Reasoning about Agent Programs using ATL-like Logics

We propose a variant of Alternating-time Temporal Logic (ATL) grounded in the agents' operational know-how, as defined by their libraries of abstract plans. Inspired by ATLES, a variant itself of ATL, it is possible in our logic to explicitly refer to "rational" strategies for agents developed under the Belief-Desire-Intention agent programming paradigm. This allows us to express and verify properties of BDI systems using ATL-type logical frameworks.

Qualitative Approximate Behavior Composition

The behavior composition problem involves automatically building a controller that is able to realize a desired, but unavailable, target system (e.g., a house surveillance) by suitably coordinating a set of available components (e.g., video cameras, blinds, lamps, a vacuum cleaner, phones, etc.) Previous work has almost exclusively aimed at bringing about the desired component in its totality, which is highly unsatisfactory for unsolvable problems.

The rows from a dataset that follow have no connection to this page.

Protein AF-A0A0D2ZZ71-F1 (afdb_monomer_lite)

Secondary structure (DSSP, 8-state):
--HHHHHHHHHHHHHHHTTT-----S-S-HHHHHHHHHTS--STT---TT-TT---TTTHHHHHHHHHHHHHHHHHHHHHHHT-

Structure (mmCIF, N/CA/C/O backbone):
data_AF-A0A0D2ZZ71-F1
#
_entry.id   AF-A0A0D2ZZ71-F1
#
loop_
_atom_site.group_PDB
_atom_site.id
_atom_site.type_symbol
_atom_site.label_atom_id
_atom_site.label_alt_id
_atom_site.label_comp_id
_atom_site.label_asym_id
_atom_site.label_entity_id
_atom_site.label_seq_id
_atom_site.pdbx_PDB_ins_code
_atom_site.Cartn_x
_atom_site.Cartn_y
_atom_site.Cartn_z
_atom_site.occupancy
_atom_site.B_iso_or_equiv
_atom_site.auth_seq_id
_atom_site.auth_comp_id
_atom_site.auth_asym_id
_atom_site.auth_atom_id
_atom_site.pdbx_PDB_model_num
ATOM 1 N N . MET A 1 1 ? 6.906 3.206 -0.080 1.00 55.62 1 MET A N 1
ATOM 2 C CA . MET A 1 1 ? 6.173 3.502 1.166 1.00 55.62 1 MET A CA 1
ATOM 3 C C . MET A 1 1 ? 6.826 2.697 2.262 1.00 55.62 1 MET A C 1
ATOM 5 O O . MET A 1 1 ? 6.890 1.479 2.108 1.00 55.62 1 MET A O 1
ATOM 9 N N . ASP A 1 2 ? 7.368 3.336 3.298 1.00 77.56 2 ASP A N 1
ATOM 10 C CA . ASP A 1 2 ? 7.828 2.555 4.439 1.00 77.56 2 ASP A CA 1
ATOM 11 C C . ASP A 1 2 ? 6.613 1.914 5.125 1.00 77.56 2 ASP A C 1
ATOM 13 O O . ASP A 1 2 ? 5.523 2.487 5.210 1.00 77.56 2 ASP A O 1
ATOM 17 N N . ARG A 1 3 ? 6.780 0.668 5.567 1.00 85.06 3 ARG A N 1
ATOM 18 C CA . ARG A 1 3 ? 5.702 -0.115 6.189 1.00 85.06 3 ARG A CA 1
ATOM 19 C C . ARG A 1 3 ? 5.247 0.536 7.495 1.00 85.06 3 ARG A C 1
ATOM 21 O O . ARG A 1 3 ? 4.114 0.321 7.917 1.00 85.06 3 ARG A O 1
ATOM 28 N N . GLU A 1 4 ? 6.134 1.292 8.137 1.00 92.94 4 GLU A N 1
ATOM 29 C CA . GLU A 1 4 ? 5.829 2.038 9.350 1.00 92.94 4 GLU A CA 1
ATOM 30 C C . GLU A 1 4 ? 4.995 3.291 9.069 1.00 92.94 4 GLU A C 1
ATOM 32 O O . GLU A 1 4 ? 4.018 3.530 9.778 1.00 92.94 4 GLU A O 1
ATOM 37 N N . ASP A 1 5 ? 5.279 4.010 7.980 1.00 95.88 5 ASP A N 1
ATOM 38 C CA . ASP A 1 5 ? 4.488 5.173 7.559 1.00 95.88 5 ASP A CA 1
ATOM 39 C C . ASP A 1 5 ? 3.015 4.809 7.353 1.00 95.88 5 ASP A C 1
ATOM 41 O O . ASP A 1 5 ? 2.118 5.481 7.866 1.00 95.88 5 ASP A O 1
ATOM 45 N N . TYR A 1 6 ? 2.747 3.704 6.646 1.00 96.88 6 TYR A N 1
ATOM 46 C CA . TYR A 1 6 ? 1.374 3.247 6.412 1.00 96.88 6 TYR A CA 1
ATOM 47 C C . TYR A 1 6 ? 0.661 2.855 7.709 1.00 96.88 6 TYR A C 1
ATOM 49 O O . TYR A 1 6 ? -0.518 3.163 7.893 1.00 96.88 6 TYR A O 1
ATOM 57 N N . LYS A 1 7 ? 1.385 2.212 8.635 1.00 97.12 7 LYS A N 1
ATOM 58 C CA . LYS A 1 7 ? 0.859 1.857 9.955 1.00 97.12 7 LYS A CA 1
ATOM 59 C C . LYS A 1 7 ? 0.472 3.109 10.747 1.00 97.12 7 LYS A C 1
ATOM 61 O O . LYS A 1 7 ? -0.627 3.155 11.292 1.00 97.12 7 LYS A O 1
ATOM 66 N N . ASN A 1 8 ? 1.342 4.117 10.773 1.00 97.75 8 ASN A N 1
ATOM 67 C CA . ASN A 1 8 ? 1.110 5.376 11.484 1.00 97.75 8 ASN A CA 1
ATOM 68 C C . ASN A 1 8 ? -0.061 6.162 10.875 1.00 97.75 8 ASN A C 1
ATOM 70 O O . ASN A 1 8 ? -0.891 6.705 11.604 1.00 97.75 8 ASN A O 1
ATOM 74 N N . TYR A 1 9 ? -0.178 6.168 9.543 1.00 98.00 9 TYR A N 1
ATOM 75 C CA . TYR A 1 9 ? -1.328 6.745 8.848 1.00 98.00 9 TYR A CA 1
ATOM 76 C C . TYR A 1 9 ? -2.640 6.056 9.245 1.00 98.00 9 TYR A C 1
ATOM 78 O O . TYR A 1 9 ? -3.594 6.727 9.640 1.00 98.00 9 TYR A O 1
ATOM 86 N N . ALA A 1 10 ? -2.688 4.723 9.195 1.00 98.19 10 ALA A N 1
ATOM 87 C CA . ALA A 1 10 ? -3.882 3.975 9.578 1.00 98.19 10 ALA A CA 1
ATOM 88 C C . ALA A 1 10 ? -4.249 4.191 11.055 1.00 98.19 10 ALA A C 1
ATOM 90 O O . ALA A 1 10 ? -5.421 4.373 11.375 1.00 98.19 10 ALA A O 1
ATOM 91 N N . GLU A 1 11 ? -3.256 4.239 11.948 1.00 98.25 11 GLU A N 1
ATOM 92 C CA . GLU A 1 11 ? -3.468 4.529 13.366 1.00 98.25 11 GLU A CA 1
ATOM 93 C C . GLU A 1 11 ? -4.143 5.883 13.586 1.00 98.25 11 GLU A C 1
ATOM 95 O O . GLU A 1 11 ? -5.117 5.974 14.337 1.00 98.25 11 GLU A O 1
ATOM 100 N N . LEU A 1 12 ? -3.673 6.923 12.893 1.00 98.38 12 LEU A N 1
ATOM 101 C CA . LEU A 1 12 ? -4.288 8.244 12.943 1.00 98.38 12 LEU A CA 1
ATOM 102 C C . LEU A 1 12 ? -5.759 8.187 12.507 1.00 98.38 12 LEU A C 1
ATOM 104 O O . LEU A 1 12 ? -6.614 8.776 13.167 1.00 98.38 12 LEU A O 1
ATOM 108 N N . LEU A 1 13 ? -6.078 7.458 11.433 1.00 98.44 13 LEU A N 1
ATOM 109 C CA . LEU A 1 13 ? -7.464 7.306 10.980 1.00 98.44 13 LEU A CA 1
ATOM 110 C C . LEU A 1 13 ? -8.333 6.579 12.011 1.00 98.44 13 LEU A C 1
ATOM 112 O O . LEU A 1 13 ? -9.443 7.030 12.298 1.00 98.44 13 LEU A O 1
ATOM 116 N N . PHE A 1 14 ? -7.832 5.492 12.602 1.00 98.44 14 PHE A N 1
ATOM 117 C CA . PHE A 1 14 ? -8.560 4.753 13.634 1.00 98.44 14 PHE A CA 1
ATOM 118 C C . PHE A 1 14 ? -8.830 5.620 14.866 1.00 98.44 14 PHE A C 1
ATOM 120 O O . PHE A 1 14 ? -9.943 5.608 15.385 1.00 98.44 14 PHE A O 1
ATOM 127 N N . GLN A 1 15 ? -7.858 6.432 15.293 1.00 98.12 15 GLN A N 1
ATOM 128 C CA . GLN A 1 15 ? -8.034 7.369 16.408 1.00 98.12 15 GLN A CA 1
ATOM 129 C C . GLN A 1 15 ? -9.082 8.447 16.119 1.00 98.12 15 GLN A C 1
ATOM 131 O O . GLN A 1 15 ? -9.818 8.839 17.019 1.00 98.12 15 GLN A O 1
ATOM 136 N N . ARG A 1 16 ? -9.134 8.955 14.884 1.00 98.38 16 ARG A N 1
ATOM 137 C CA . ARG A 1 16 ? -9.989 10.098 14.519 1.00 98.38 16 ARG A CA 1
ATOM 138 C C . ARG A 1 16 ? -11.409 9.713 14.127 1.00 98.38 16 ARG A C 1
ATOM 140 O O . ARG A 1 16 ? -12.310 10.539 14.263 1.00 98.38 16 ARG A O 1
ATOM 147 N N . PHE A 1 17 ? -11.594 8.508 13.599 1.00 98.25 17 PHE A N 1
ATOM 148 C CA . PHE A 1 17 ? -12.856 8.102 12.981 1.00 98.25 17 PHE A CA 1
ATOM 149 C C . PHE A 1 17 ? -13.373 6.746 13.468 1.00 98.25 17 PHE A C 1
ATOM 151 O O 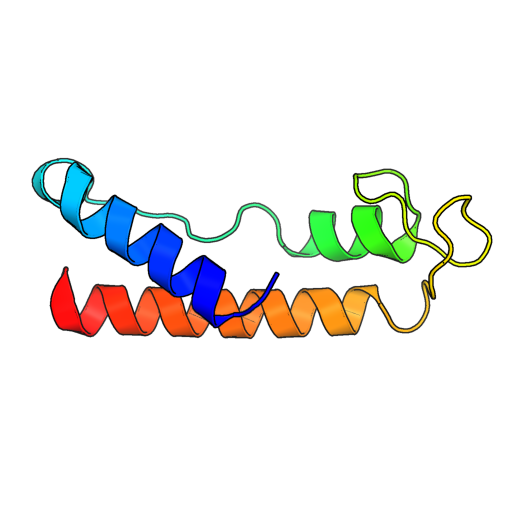. PHE A 1 17 ? -14.485 6.368 13.103 1.00 98.25 17 PHE A O 1
ATOM 158 N N . GLY A 1 18 ? -12.608 5.997 14.272 1.00 97.62 18 GLY A N 1
ATOM 159 C CA . GLY A 1 18 ? -13.006 4.670 14.765 1.00 97.62 18 GLY A CA 1
ATOM 160 C C . GLY A 1 18 ? -14.231 4.685 15.688 1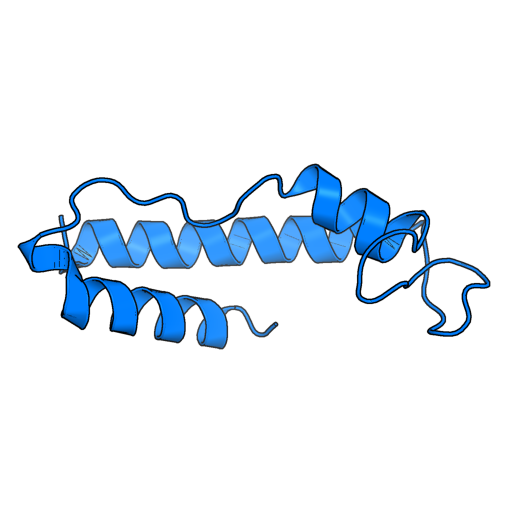.00 97.62 18 GLY A C 1
ATOM 161 O O . GLY A 1 18 ? -14.898 3.662 15.864 1.00 97.62 18 GLY A O 1
ATOM 162 N N . ASP A 1 19 ? -14.591 5.852 16.227 1.00 97.56 19 ASP A N 1
ATOM 163 C CA . ASP A 1 19 ? -15.839 6.079 16.957 1.00 97.56 19 ASP A CA 1
ATOM 164 C C . ASP A 1 19 ? -17.072 5.817 16.074 1.00 97.56 19 ASP A C 1
ATOM 166 O O . ASP A 1 19 ? -18.026 5.184 16.534 1.00 97.56 19 ASP A O 1
ATOM 170 N N . ARG A 1 20 ? -17.014 6.192 14.787 1.00 98.25 20 ARG A N 1
ATOM 171 C CA . ARG A 1 20 ? -18.123 6.087 13.818 1.00 98.25 20 ARG A CA 1
ATOM 172 C C . ARG A 1 20 ? -17.913 5.021 12.743 1.00 98.25 20 ARG A C 1
ATOM 174 O O . ARG A 1 20 ? -18.861 4.336 12.373 1.00 98.25 20 ARG A O 1
ATOM 181 N N . VAL A 1 21 ? -16.692 4.854 12.244 1.00 98.12 21 VAL A N 1
ATOM 182 C CA . VAL A 1 21 ? -16.370 3.916 11.159 1.00 98.12 21 VAL A CA 1
ATOM 183 C C . VAL A 1 21 ? -16.023 2.546 11.742 1.00 98.12 21 VAL A C 1
ATOM 185 O O . VAL A 1 21 ? -15.021 2.387 12.440 1.00 98.12 21 VAL A O 1
ATOM 188 N N . LYS A 1 22 ? -16.862 1.545 11.448 1.00 96.12 22 LYS A N 1
ATOM 189 C CA . LYS A 1 22 ? -16.741 0.173 11.986 1.00 96.12 22 LYS A CA 1
ATOM 190 C C . LYS A 1 22 ? -16.206 -0.856 10.992 1.00 96.12 22 LYS A C 1
ATOM 192 O O . LYS A 1 22 ? -15.825 -1.946 11.399 1.00 96.12 22 LYS A O 1
ATOM 197 N N . PHE A 1 23 ? -16.147 -0.509 9.710 1.00 97.31 23 PHE A N 1
ATOM 198 C CA . PHE A 1 23 ? -15.654 -1.38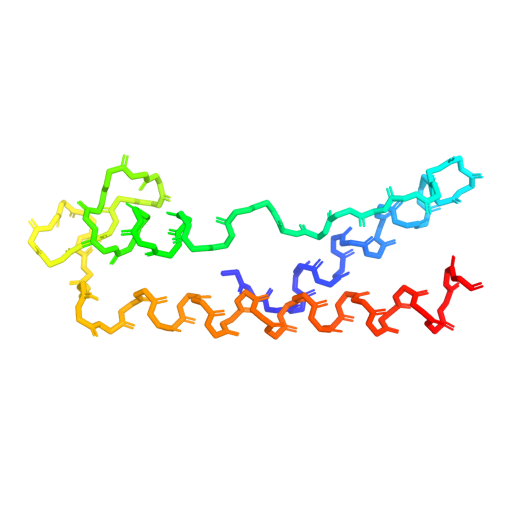8 8.655 1.00 97.31 23 PHE A CA 1
ATOM 199 C C . PHE A 1 23 ? -14.539 -0.687 7.894 1.00 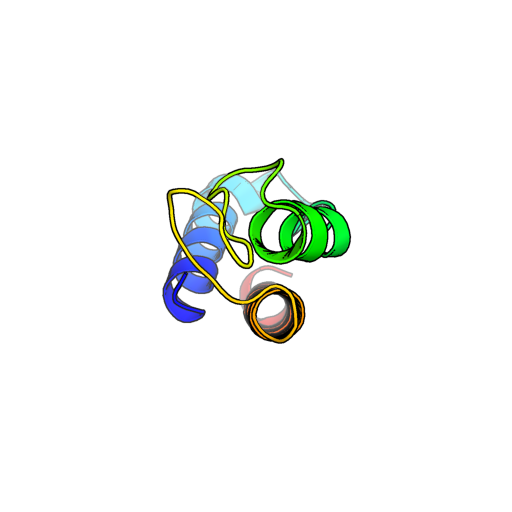97.31 23 PHE A C 1
ATOM 201 O O . PHE A 1 23 ? -14.723 0.421 7.394 1.00 97.31 23 PHE A O 1
ATOM 208 N N . TRP A 1 24 ? -13.386 -1.345 7.820 1.00 98.19 24 TRP A N 1
ATOM 209 C CA . TRP A 1 24 ? -12.171 -0.789 7.245 1.00 98.19 24 TRP A CA 1
ATOM 210 C C . TRP A 1 24 ? -11.633 -1.712 6.160 1.00 98.19 24 TRP A C 1
ATOM 212 O O . TRP A 1 24 ? -11.529 -2.923 6.350 1.00 98.19 24 TRP A O 1
ATOM 222 N N . ILE A 1 25 ? -11.245 -1.118 5.037 1.00 98.12 25 ILE A N 1
ATOM 223 C CA . ILE A 1 25 ? -10.466 -1.770 3.986 1.00 98.12 25 ILE A CA 1
ATOM 224 C C . ILE A 1 25 ? -9.097 -1.101 4.001 1.00 98.12 25 ILE A C 1
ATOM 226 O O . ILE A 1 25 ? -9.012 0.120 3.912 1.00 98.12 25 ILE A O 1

In this work, we develop an approach for approximate behavior composition without departing from the classical setting, thus making the problem applicable to a much wider range of cases. Based on the notion of simulation, we characterize what a maximal controller and the "closest" implementable target module (optimal approximation) are, and show how these can be computed using ATL model checking technology for a special case. We show the uniqueness of optimal approximations, and prove their soundness and completeness with respect to their imported controllers.